N.2 REAL DATA EXPERIMENTS -MACHINE ANNOTATIONS

Here, we provide additional details of the real data experiments. For experiments with machine annotations, we consider the MNIST and the Fashion-MNIST datasets. Each image in these datasets is of size 28 × 28 in the grey-scale format. We consider 57, 000 images as training data, 3000 images for validation, and 10, 000 images for testing. For experiments with annotations collected from AMT, we use the LabelMe dataset (Rodrigues et al., 2017; Russell et al., 2007) and the Music dataset (Rodrigues et al., 2014) .The LabelMe dataset (Rodrigues et al., 2017; Russell et al., 2007) is an image classification dataset consisting of 2688 images from K = 8 different classes, namely, highway, inside city, tall building, street, forest, coast, mountain, and open country. From the available images, 1000 images are annotated by M = 59 AMT workers.

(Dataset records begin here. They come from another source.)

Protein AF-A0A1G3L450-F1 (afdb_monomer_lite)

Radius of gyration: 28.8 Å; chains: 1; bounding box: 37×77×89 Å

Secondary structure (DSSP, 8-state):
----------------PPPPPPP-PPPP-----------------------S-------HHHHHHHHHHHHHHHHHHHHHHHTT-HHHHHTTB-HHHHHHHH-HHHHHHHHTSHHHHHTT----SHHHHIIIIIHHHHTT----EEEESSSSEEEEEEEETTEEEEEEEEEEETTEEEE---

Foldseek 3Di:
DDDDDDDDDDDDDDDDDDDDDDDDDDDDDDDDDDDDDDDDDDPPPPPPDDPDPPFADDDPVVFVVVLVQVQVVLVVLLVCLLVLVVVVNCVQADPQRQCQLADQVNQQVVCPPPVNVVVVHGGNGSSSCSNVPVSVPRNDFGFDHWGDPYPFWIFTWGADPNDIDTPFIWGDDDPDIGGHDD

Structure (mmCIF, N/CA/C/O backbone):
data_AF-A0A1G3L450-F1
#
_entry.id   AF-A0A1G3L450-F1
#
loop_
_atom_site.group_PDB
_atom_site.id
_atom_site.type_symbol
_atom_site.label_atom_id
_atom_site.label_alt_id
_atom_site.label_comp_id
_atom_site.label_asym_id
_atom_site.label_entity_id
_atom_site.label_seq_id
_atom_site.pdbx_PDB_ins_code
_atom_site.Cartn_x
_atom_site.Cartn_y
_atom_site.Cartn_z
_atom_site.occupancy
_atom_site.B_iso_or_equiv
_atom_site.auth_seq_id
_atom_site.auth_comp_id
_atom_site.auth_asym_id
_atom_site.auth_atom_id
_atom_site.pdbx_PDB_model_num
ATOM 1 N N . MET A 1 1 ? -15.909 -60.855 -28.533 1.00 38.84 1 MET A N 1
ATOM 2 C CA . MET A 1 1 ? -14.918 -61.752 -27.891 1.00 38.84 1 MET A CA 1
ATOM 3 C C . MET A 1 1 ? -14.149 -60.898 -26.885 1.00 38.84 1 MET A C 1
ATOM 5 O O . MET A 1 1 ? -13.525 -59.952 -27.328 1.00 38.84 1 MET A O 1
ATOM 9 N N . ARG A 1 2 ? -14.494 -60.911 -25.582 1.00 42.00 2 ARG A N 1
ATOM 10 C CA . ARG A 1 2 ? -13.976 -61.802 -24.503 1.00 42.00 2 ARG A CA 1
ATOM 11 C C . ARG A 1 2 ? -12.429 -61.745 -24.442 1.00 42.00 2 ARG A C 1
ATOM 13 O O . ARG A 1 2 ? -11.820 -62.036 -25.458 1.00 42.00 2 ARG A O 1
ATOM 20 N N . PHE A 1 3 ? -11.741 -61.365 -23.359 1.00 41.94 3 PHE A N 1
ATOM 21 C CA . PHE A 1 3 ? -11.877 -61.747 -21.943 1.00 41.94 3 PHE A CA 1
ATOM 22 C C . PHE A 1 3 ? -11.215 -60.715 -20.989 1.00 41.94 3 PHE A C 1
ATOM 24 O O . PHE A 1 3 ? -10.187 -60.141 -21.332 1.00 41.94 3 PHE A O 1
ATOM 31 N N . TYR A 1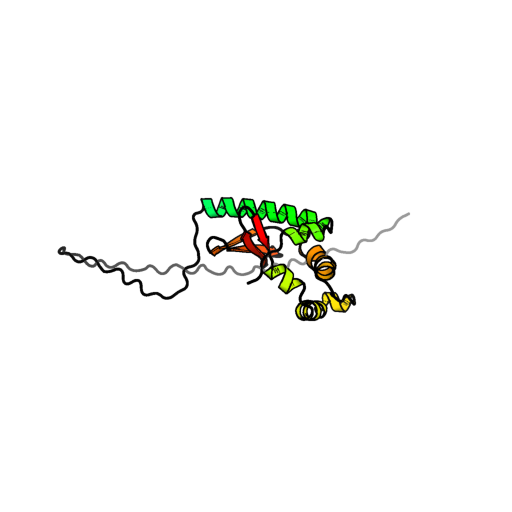 4 ? -11.778 -60.553 -19.782 1.00 45.44 4 TYR A N 1
ATOM 32 C CA . TYR A 1 4 ? -11.133 -59.997 -18.570 1.00 45.44 4 TYR A CA 1
ATOM 33 C C . TYR A 1 4 ? -10.394 -61.106 -17.787 1.00 45.44 4 TYR A C 1
ATOM 35 O O . TYR A 1 4 ? -10.756 -62.278 -17.928 1.00 45.44 4 TYR A O 1
ATOM 43 N N . PRO A 1 5 ? -9.418 -60.748 -16.929 1.00 58.28 5 PRO A N 1
ATOM 44 C CA . PRO A 1 5 ? -9.552 -60.959 -15.465 1.00 58.28 5 PRO A CA 1
ATOM 45 C C . PRO A 1 5 ? -9.053 -59.717 -14.675 1.00 58.28 5 PRO A C 1
ATOM 47 O O . PRO A 1 5 ? -8.165 -59.020 -15.148 1.00 58.28 5 PRO A O 1
ATOM 50 N N . LEU A 1 6 ? -9.624 -59.221 -13.565 1.00 47.88 6 LEU A N 1
ATOM 51 C CA . LEU A 1 6 ? -10.053 -59.770 -12.260 1.00 47.88 6 LEU A CA 1
ATOM 52 C C . LEU A 1 6 ? -8.926 -60.353 -11.392 1.00 47.88 6 LEU A C 1
ATOM 54 O O . LEU A 1 6 ? -8.751 -61.557 -11.457 1.00 47.88 6 LEU A O 1
ATOM 58 N N . ILE A 1 7 ? -8.260 -59.530 -10.556 1.00 49.66 7 ILE A N 1
ATOM 59 C CA . ILE A 1 7 ? -7.525 -59.830 -9.288 1.00 49.66 7 ILE A CA 1
ATOM 60 C C . ILE A 1 7 ? -7.244 -58.454 -8.623 1.00 49.66 7 ILE A C 1
ATOM 62 O O . ILE A 1 7 ? -6.901 -57.529 -9.347 1.00 49.66 7 ILE A O 1
ATOM 66 N N . ALA A 1 8 ? -7.307 -58.157 -7.323 1.00 47.38 8 ALA A N 1
ATOM 67 C CA . ALA A 1 8 ? -7.872 -58.757 -6.121 1.00 47.38 8 ALA A CA 1
ATOM 68 C C . ALA A 1 8 ? -8.053 -57.620 -5.095 1.00 47.38 8 ALA A C 1
ATOM 70 O O . ALA A 1 8 ? -7.337 -56.618 -5.112 1.00 47.38 8 ALA A O 1
ATOM 71 N N . ALA A 1 9 ? -9.015 -57.806 -4.199 1.00 48.72 9 ALA A N 1
ATOM 72 C CA . ALA A 1 9 ? -9.218 -57.002 -3.008 1.00 48.72 9 ALA A CA 1
ATOM 73 C C . ALA A 1 9 ? -8.023 -57.109 -2.044 1.00 48.72 9 ALA A C 1
ATOM 75 O O . ALA A 1 9 ? -7.491 -58.199 -1.844 1.00 48.72 9 ALA A O 1
ATOM 76 N N . SER A 1 10 ? -7.662 -56.008 -1.384 1.00 48.69 10 SER A N 1
ATOM 77 C CA . SER A 1 10 ? -7.021 -56.079 -0.070 1.00 48.69 10 SER A CA 1
ATOM 78 C C . SER A 1 10 ? -7.322 -54.817 0.731 1.00 48.69 10 SER A C 1
ATOM 80 O O . SER A 1 10 ? -6.729 -53.757 0.541 1.00 48.69 10 SER A O 1
ATOM 82 N N . SER A 1 11 ? -8.321 -54.951 1.598 1.00 50.66 11 SER A N 1
ATOM 83 C CA . SER A 1 11 ? -8.621 -54.030 2.682 1.00 50.66 11 SER A CA 1
ATOM 84 C C . SER A 1 11 ? -7.479 -54.065 3.692 1.00 50.66 11 SER A C 1
ATOM 86 O O . SER A 1 11 ? -7.188 -55.123 4.246 1.00 50.66 11 SER A O 1
ATOM 88 N N . PHE A 1 12 ? -6.884 -52.914 3.995 1.00 51.00 12 PHE A N 1
ATOM 89 C CA . PHE A 1 12 ? -6.103 -52.749 5.215 1.00 51.00 12 PHE A CA 1
ATOM 90 C C . PHE A 1 12 ? -6.686 -51.586 6.017 1.00 51.00 12 PHE A C 1
ATOM 92 O O . PHE A 1 12 ? -6.428 -50.414 5.751 1.00 51.00 12 PHE A O 1
ATOM 99 N N . LEU A 1 13 ? -7.538 -51.949 6.978 1.00 51.47 13 LEU A N 1
ATOM 100 C CA . LEU A 1 13 ? -7.906 -51.104 8.105 1.00 51.47 13 LEU A CA 1
ATOM 101 C C . LEU A 1 13 ? -6.636 -50.845 8.928 1.00 51.47 13 LEU A C 1
ATOM 103 O O . LEU A 1 13 ? -6.092 -51.776 9.516 1.00 51.47 13 LEU A O 1
ATOM 107 N N . PHE A 1 14 ? -6.212 -49.589 9.035 1.00 53.44 14 PHE A N 1
ATOM 108 C CA . PHE A 1 14 ? -5.390 -49.133 10.154 1.00 53.44 14 PHE A CA 1
ATOM 109 C C . PHE A 1 14 ? -6.150 -48.038 10.897 1.00 53.44 14 PHE A C 1
ATOM 111 O O . PHE A 1 14 ? -6.186 -46.875 10.501 1.00 53.44 14 PHE A O 1
ATOM 118 N N . LEU A 1 15 ? -6.795 -48.465 11.980 1.00 52.72 15 LEU A N 1
ATOM 119 C CA . LEU A 1 15 ? -7.301 -47.614 13.044 1.00 52.72 15 LEU A CA 1
ATOM 120 C C . LEU A 1 15 ? -6.096 -47.110 13.849 1.00 52.72 15 LEU A C 1
ATOM 122 O O . LEU A 1 15 ? -5.548 -47.851 14.660 1.00 52.72 15 LEU A O 1
ATOM 126 N N . PHE A 1 16 ? -5.694 -45.856 13.650 1.00 52.50 16 PHE A N 1
ATOM 127 C CA . PHE A 1 16 ? -4.880 -45.138 14.629 1.00 52.50 16 PHE A CA 1
ATOM 128 C C . PHE A 1 16 ? -5.783 -44.156 15.369 1.00 52.50 16 PHE A C 1
ATOM 130 O O . PHE A 1 16 ? -6.000 -43.022 14.947 1.00 52.50 16 PHE A O 1
ATOM 137 N N . GLY A 1 17 ? -6.354 -44.646 16.471 1.00 45.62 17 GLY A N 1
ATOM 138 C CA . GLY A 1 17 ? -6.965 -43.808 17.490 1.00 45.62 17 GLY A CA 1
ATOM 139 C C . GLY A 1 17 ? -5.877 -42.989 18.177 1.00 45.62 17 GLY A C 1
ATOM 140 O O . GLY A 1 17 ? -4.948 -43.547 18.756 1.00 45.62 17 GLY A O 1
ATOM 141 N N . CYS A 1 18 ? -5.987 -41.665 18.097 1.00 52.97 18 CYS A N 1
ATOM 142 C CA . CYS A 1 18 ? -5.176 -40.763 18.899 1.00 52.97 18 CYS A CA 1
ATOM 143 C C . CYS A 1 18 ? -5.805 -40.694 20.306 1.00 52.97 18 CYS A C 1
ATOM 145 O O . CYS A 1 18 ? -6.993 -40.369 20.409 1.00 52.97 18 CYS A O 1
ATOM 147 N N . PRO A 1 19 ? -5.078 -41.046 21.380 1.00 56.50 19 PRO A N 1
ATOM 148 C CA . PRO A 1 19 ? -5.605 -41.005 22.736 1.00 56.50 19 PRO A CA 1
ATOM 149 C C . PRO A 1 19 ? -5.961 -39.569 23.140 1.00 56.50 19 PRO A C 1
ATOM 151 O O . PRO A 1 19 ? -5.159 -38.644 23.025 1.00 56.50 19 PRO A O 1
ATOM 154 N N . SER A 1 20 ? -7.196 -39.416 23.619 1.00 55.06 20 SER A N 1
ATOM 155 C CA . SER A 1 20 ? -7.748 -38.196 24.200 1.00 55.06 20 SER A CA 1
ATOM 156 C C . SER A 1 20 ? -6.880 -37.713 25.364 1.00 55.06 20 SER A C 1
ATOM 158 O O . SER A 1 20 ? -6.694 -38.427 26.348 1.00 55.06 20 SER A O 1
ATOM 160 N N . VAL A 1 21 ? -6.386 -36.479 25.267 1.00 68.25 21 VAL A N 1
ATOM 161 C CA . VAL A 1 21 ? -5.742 -35.758 26.371 1.00 68.25 21 VAL A CA 1
ATOM 162 C C . VAL A 1 21 ? -6.796 -35.506 27.461 1.00 68.25 21 VAL A C 1
ATOM 164 O O . VAL A 1 21 ? -7.878 -35.008 27.136 1.00 68.25 21 VAL A O 1
ATOM 167 N N . PRO A 1 22 ? -6.545 -35.849 28.736 1.00 67.62 22 PRO A N 1
ATOM 168 C CA . PRO A 1 22 ? -7.497 -35.571 29.803 1.00 67.62 22 PRO A CA 1
ATOM 169 C C . PRO A 1 22 ? -7.557 -34.059 30.097 1.00 67.62 22 PRO A C 1
ATOM 171 O O . PRO A 1 22 ? -6.515 -33.397 30.130 1.00 67.62 22 PRO A O 1
ATOM 174 N N . PRO A 1 23 ? -8.753 -33.493 30.331 1.00 58.28 23 PRO A N 1
ATOM 175 C CA . PRO A 1 23 ? -8.904 -32.092 30.699 1.00 58.28 23 PRO A CA 1
ATOM 176 C C . PRO A 1 23 ? -8.282 -31.835 32.075 1.00 58.28 23 PRO A C 1
ATOM 178 O O . PRO A 1 23 ? -8.547 -32.544 33.045 1.00 58.28 23 PRO A O 1
ATOM 181 N N . LYS A 1 24 ? -7.449 -30.795 32.156 1.00 52.53 24 LYS A N 1
ATOM 182 C CA . LYS A 1 24 ? -6.874 -30.301 33.407 1.00 52.53 24 LYS A CA 1
ATOM 183 C C . LYS A 1 24 ? -8.011 -29.724 34.251 1.00 52.53 24 LYS A C 1
ATOM 185 O O . LYS A 1 24 ? -8.557 -28.674 33.923 1.00 52.53 24 LYS A O 1
ATOM 190 N N . THR A 1 25 ? -8.388 -30.441 35.303 1.00 58.53 25 THR A N 1
ATOM 191 C CA . THR A 1 25 ? -9.380 -30.012 36.290 1.00 58.53 25 THR A CA 1
ATOM 192 C C . THR A 1 25 ? -8.998 -28.633 36.842 1.00 58.53 25 THR A C 1
ATOM 194 O O . THR A 1 25 ? -7.831 -28.439 37.202 1.00 58.53 25 THR A O 1
ATOM 197 N N . PRO A 1 26 ? -9.927 -27.663 36.918 1.00 55.09 26 PRO A N 1
ATOM 198 C CA . PRO A 1 26 ? -9.661 -26.406 37.599 1.00 55.09 26 PRO A CA 1
ATOM 199 C C . PRO A 1 26 ? -9.478 -26.682 39.093 1.00 55.09 26 PRO A C 1
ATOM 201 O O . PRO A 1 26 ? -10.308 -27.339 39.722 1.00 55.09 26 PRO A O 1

In total, about 2547 image annotations are obtained by the AMT workers whose labeling accuracy ranges from 0% to 100% with a mean accuracy of 69.2%. In order to enrich the training dataset, standard augmentation techniques such as rescaling, cropping, horizontal flips, etc., are employed and accordingly, the training dataset consists of 10, 000 images annotated by 59 workers; see more details in (Rodrigues & Pereira, 2018; Chu et al., 2021) . The validation set consists of 500 images and the remaining 1188 images are used for testing.The Music dataset (Rodrigues et al., 2014) consists of audio samples of 10 different genres of music such as classical, country, disco, hiphop, jazz, rock, blues, reggae, pop, and metal. The dataset has about 1000 samples of songs each having a duration of 30 seconds. About 700 samples are annotated by 44 AMT workers (overall, about 2946 annotations are observed) and the remaining 300 are allocated for testing. Out of the annotated 700 samples, we consider 595 samples for training, and the remaining 105 samples are used for validation.For the LabelMe dataset, we employ the settings used in (Rodrigues & Pereira, 2018) . The pretrained VGG-16 embeddings for the images are given as inputs to a fully connected (FC) neural network with one hidden layer having 128 hidden units and ReLU activation functions. A dropout layer with rate 50% is also used, followed by a softmax layer. For the Music dataset, we choose the same FC layer and the softmax layer as employed in the LabelMe settings, but with batch normalization layers before each of these layers.